ROBERT HENDERSON said:


> Marinero.
> Britain is not going to contribute the new super carriers to the EU NAVY. Brown said so at last weeks PM questions. Yes! I know we have all seen pigs that can fly.


Having watched Prime Minister's Questions on TV I am very surprised there has not been more 'fall out' in regard to his answer about the carriers and his reference to the ENGLISH Navy - he definately tied himself in knots!!!
Peter4447(Smoke)


----------



## ROBERT HENDERSON (Apr 11, 2008)

*Government Cancels Two Warships*

Peter 4447
I remember his quote on PM questions regarding the English Navy now that you have jogged my memory, I did not pick it up at the time, I concentrated more on his remarks regarding not contributing them to the EU navy. When the EU says jump, Gordon says ''how high''.
Robert

(Cloud) (Cloud) (Cloud)


----------



## Hawkeye (Dec 7, 2005)

John N MacDonald said:


> I wonder what ships are going to escort the 2 super carriers if they are ever built!


I've got four kayaks that can escort them, if that is any help.


----------



## cboots (Aug 16, 2004)

Having just read the article it sounds to me like they found better things to spend the money on than exercising what were only options after all. You Poms should consider yourself lucky; immediately upon being elected, and announcing that sweeping cuts in public expenditure would be coming, to fix the problems created by his predecessors (what else?), Mr. Rudd, without pausing for breath, told us that the one budget that would be sacrosanct would be defence. So the ADF is still to get around $30 billion of war bling, all of which seems far more relevant to following the US on their various imperialist adventures than the defence of our own dear land.
CBoots


----------



## Chouan (Apr 20, 2006)

Perhaps they can cancel the pointless "super-carriers" as well as save us some more money, then we won't need to escort anything.


----------



## JimC (Nov 8, 2007)

John N MacDonald said:


> I wonder what ships are going to escort the 2 super carriers if they are ever built!


With tongue in cheek: Two SCOTTISH frigates, one WELSH submarine and a NORTHERN IRISH Type 23. Then they are going to call it the BRITISH navy.


----------



## Noddy-Billing (Nov 6, 2007)

Chouan said:


> Perhaps they can cancel the pointless "super-carriers" as well as save us some more money, then we won't need to escort anything.

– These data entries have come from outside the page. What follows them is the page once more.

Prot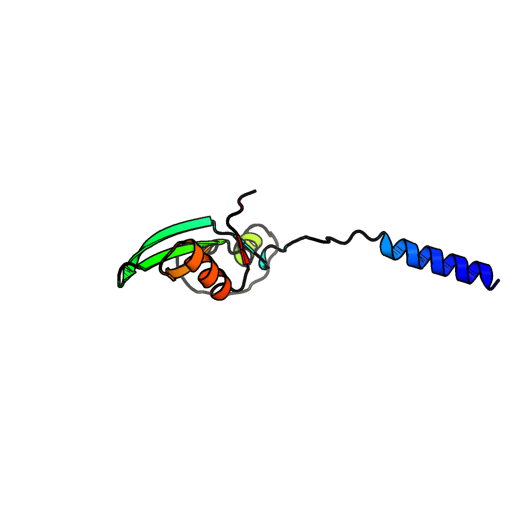ein AF-A0A352NLY4-F1 (afdb_monomer_lite)

Structure (mmCIF, N/CA/C/O backbone):
data_AF-A0A352NLY4-F1
#
_entry.id   AF-A0A352NLY4-F1
#
loop_
_atom_site.group_PDB
_atom_site.id
_atom_site.type_symbol
_atom_site.label_atom_id
_atom_site.label_alt_id
_atom_site.label_comp_id
_atom_site.label_asym_id
_atom_site.label_entity_id
_atom_site.label_seq_id
_atom_site.pdbx_PDB_ins_code
_atom_site.Cartn_x
_atom_site.Cartn_y
_atom_site.Cartn_z
_atom_site.occupancy
_atom_site.B_iso_or_equiv
_atom_site.auth_seq_id
_atom_site.auth_comp_id
_atom_site.auth_asym_id
_atom_site.auth_atom_id
_atom_site.pdbx_PDB_model_num
ATOM 1 N N . MET A 1 1 ? 44.769 12.437 -35.441 1.00 60.50 1 MET A N 1
ATOM 2 C CA . MET A 1 1 ? 43.981 11.222 -35.106 1.00 60.50 1 MET A CA 1
ATOM 3 C C . MET A 1 1 ? 43.529 11.134 -33.640 1.00 60.50 1 MET A C 1
ATOM 5 O O . MET A 1 1 ? 42.389 10.757 -33.415 1.00 60.50 1 MET A O 1
ATOM 9 N N . ARG A 1 2 ? 44.348 11.500 -32.633 1.00 72.38 2 ARG A N 1
ATOM 10 C CA . ARG A 1 2 ? 43.949 11.435 -31.203 1.00 72.38 2 ARG A CA 1
ATOM 11 C C . ARG A 1 2 ? 42.775 12.358 -30.822 1.00 72.38 2 ARG A C 1
ATOM 13 O O . ARG A 1 2 ? 41.879 11.918 -30.117 1.00 72.38 2 ARG A O 1
ATOM 20 N N . LYS A 1 3 ? 42.736 13.593 -31.345 1.00 75.38 3 LYS A N 1
ATOM 21 C CA . LYS A 1 3 ? 41.648 14.558 -31.076 1.00 75.38 3 LYS A CA 1
ATOM 22 C C . LYS A 1 3 ? 40.293 14.106 -31.642 1.00 75.38 3 LYS A C 1
ATOM 24 O O . LYS A 1 3 ? 39.298 14.189 -30.948 1.00 75.38 3 LYS A O 1
ATOM 29 N N . ALA A 1 4 ? 40.275 13.532 -32.849 1.00 79.25 4 ALA A N 1
ATOM 30 C CA . ALA A 1 4 ? 39.056 12.992 -33.461 1.00 79.25 4 ALA A CA 1
ATOM 31 C C . ALA A 1 4 ? 38.478 11.802 -32.673 1.00 79.25 4 ALA A C 1
ATOM 33 O O . ALA A 1 4 ? 37.269 11.708 -32.501 1.00 79.25 4 ALA A O 1
ATOM 34 N N . ARG A 1 5 ? 39.344 10.933 -32.127 1.00 83.25 5 ARG A N 1
ATOM 35 C CA . ARG A 1 5 ? 38.930 9.842 -31.229 1.00 83.25 5 ARG A CA 1
ATOM 36 C C . ARG A 1 5 ? 38.362 10.363 -29.906 1.00 83.25 5 ARG A C 1
ATOM 38 O O . ARG A 1 5 ? 37.364 9.835 -29.436 1.00 83.25 5 ARG A O 1
ATOM 45 N N . ALA A 1 6 ? 38.960 11.415 -29.344 1.00 87.50 6 ALA A N 1
ATOM 46 C CA . ALA A 1 6 ? 38.448 12.065 -28.139 1.00 87.50 6 ALA A CA 1
ATOM 47 C C . ALA A 1 6 ? 37.081 12.732 -28.381 1.00 87.50 6 ALA A C 1
ATOM 49 O O . ALA A 1 6 ? 36.170 12.542 -27.584 1.00 87.50 6 ALA A O 1
ATOM 50 N N . CYS A 1 7 ? 36.903 13.437 -29.503 1.00 89.69 7 CYS A N 1
ATOM 51 C CA . CYS A 1 7 ? 35.613 14.022 -29.880 1.00 89.69 7 CYS A CA 1
ATOM 52 C C . CYS A 1 7 ? 34.535 12.950 -30.096 1.00 89.69 7 CYS A C 1
ATOM 54 O O . CYS A 1 7 ? 33.423 13.108 -29.607 1.00 89.69 7 CYS A O 1
ATOM 56 N N . ALA A 1 8 ? 34.864 11.845 -30.773 1.00 91.00 8 ALA A N 1
ATOM 57 C CA . ALA A 1 8 ? 33.929 10.739 -30.982 1.00 91.00 8 ALA A CA 1
ATOM 58 C C . ALA A 1 8 ? 33.493 10.086 -29.659 1.00 91.00 8 ALA A C 1
ATOM 60 O O . ALA A 1 8 ? 32.311 9.811 -29.470 1.00 91.00 8 ALA A O 1
ATOM 61 N N . PHE A 1 9 ? 34.424 9.895 -28.720 1.00 93.00 9 PHE A N 1
ATOM 62 C CA . PHE A 1 9 ? 34.110 9.372 -27.389 1.00 93.00 9 PHE A CA 1
ATOM 63 C C . PHE A 1 9 ? 33.205 10.323 -26.592 1.00 93.00 9 PHE A C 1
ATOM 65 O O . PHE A 1 9 ? 32.268 9.880 -25.936 1.00 93.00 9 PHE A O 1
ATOM 72 N N . LEU A 1 10 ? 33.447 11.633 -26.689 1.00 92.31 10 LEU A N 1
ATOM 73 C CA . LEU A 1 10 ? 32.658 12.652 -25.996 1.00 92.31 10 LEU A CA 1
ATOM 74 C C . LEU A 1 10 ? 31.226 12.727 -26.550 1.00 92.31 10 LEU A C 1
ATOM 76 O O . LEU A 1 10 ? 30.277 12.776 -25.777 1.00 92.31 10 LEU A O 1
ATOM 80 N N . ILE A 1 11 ? 31.061 12.644 -27.874 1.00 92.31 11 ILE A N 1
ATOM 81 C CA . ILE A 1 11 ? 29.742 12.579 -28.529 1.00 92.31 11 ILE A CA 1
ATOM 82 C C . ILE A 1 11 ? 28.988 11.310 -28.114 1.00 92.31 11 ILE A C 1
ATOM 84 O O . ILE A 1 11 ? 27.803 11.379 -27.797 1.00 92.31 11 ILE A O 1
ATOM 88 N N . PHE A 1 12 ? 29.671 10.163 -28.064 1.00 91.94 12 PHE A N 1
ATOM 89 C CA . PHE A 1 12 ? 29.072 8.909 -27.606 1.00 91.94 12 PHE A CA 1
ATOM 90 C C . PHE A 1 12 ? 28.626 8.986 -26.136 1.00 91.94 12 PHE A C 1
ATOM 92 O O . PHE A 1 12 ? 27.497 8.620 -25.818 1.00 91.94 12 PHE A O 1
ATOM 99 N N . ALA A 1 13 ? 29.466 9.534 -25.253 1.00 91.56 13 ALA A N 1
ATOM 100 C CA . ALA A 1 13 ? 29.132 9.730 -23.843 1.00 91.56 13 ALA A CA 1
ATOM 101 C C . ALA A 1 13 ? 27.944 10.689 -23.647 1.00 91.56 13 ALA A C 1
ATOM 103 O O . ALA A 1 13 ? 27.086 10.436 -22.805 1.00 91.56 13 ALA A O 1
ATOM 104 N N . LEU A 1 14 ? 27.855 11.755 -24.451 1.00 90.25 14 LEU A N 1
ATOM 105 C CA . LEU A 1 14 ? 26.724 12.685 -24.411 1.00 90.25 14 LEU A CA 1
ATOM 106 C C . LEU A 1 14 ? 25.423 12.029 -24.906 1.00 90.25 14 LEU A C 1
ATOM 108 O O . LEU A 1 14 ? 24.355 12.302 -24.367 1.00 90.25 14 LEU A O 1
ATOM 112 N N . GLY A 1 15 ? 25.511 11.135 -25.896 1.00 89.44 15 GLY A N 1
ATOM 113 C CA . GLY A 1 15 ? 24.369 10.366 -26.398 1.00 89.44 15 GLY A CA 1
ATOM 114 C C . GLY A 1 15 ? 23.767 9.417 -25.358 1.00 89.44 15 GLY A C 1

We can't cancel them until Babcock Thorne & Rosyth Dockyard have been paid substantial millions, or else the Scottish voters may vote for someone else!
Then we will cancel them, because we will then realise that we could never afford to run them anyway. We didn't get where we are today by being honest!


----------



## Santos (Mar 16, 2005)

cboots said:


> Having just read the article it sounds to me like they found better things to spend the money on than exercising what were only options after all. CBoots


Yeah sure - the only thing they want to spend the money on is MPs pay and expences which they want vastly increasing whilst everyone else is being told by them that they must refrain from asking for a rise, even though they are very poorly paid. (Cloud) 

Chris


----------



## JimC (Nov 8, 2007)

Santos said:


> Yeah sure - the only thing they want to spend the money on is MPs pay and expences which they want vastly increasing whilst everyone else is being told by them that they must refrain from asking for a rise, even though they are very poorly paid. (Cloud)
> 
> Chris


Not entirely. I read today that some arty-pharty (have to spell it this way) group need money. They've only managed to collect just under half a million pounds in Lottery Money to ensure that -among other things - a rare lesbian Book is kept for future generations to admire!
This when villages, old people's centres, schools, health centres and much less deserving causes are moaning because they don't get enough.

Whatever happened to the real world?


----------



## andysk (Jun 16, 2005)

ROBERT HENDERSON said:


> Marinero.
> Britain is not going to contribute the new super carriers to the EU NAVY. Brown said so at last weeks PM questions. Yes! I know we have all seen pigs that can fly.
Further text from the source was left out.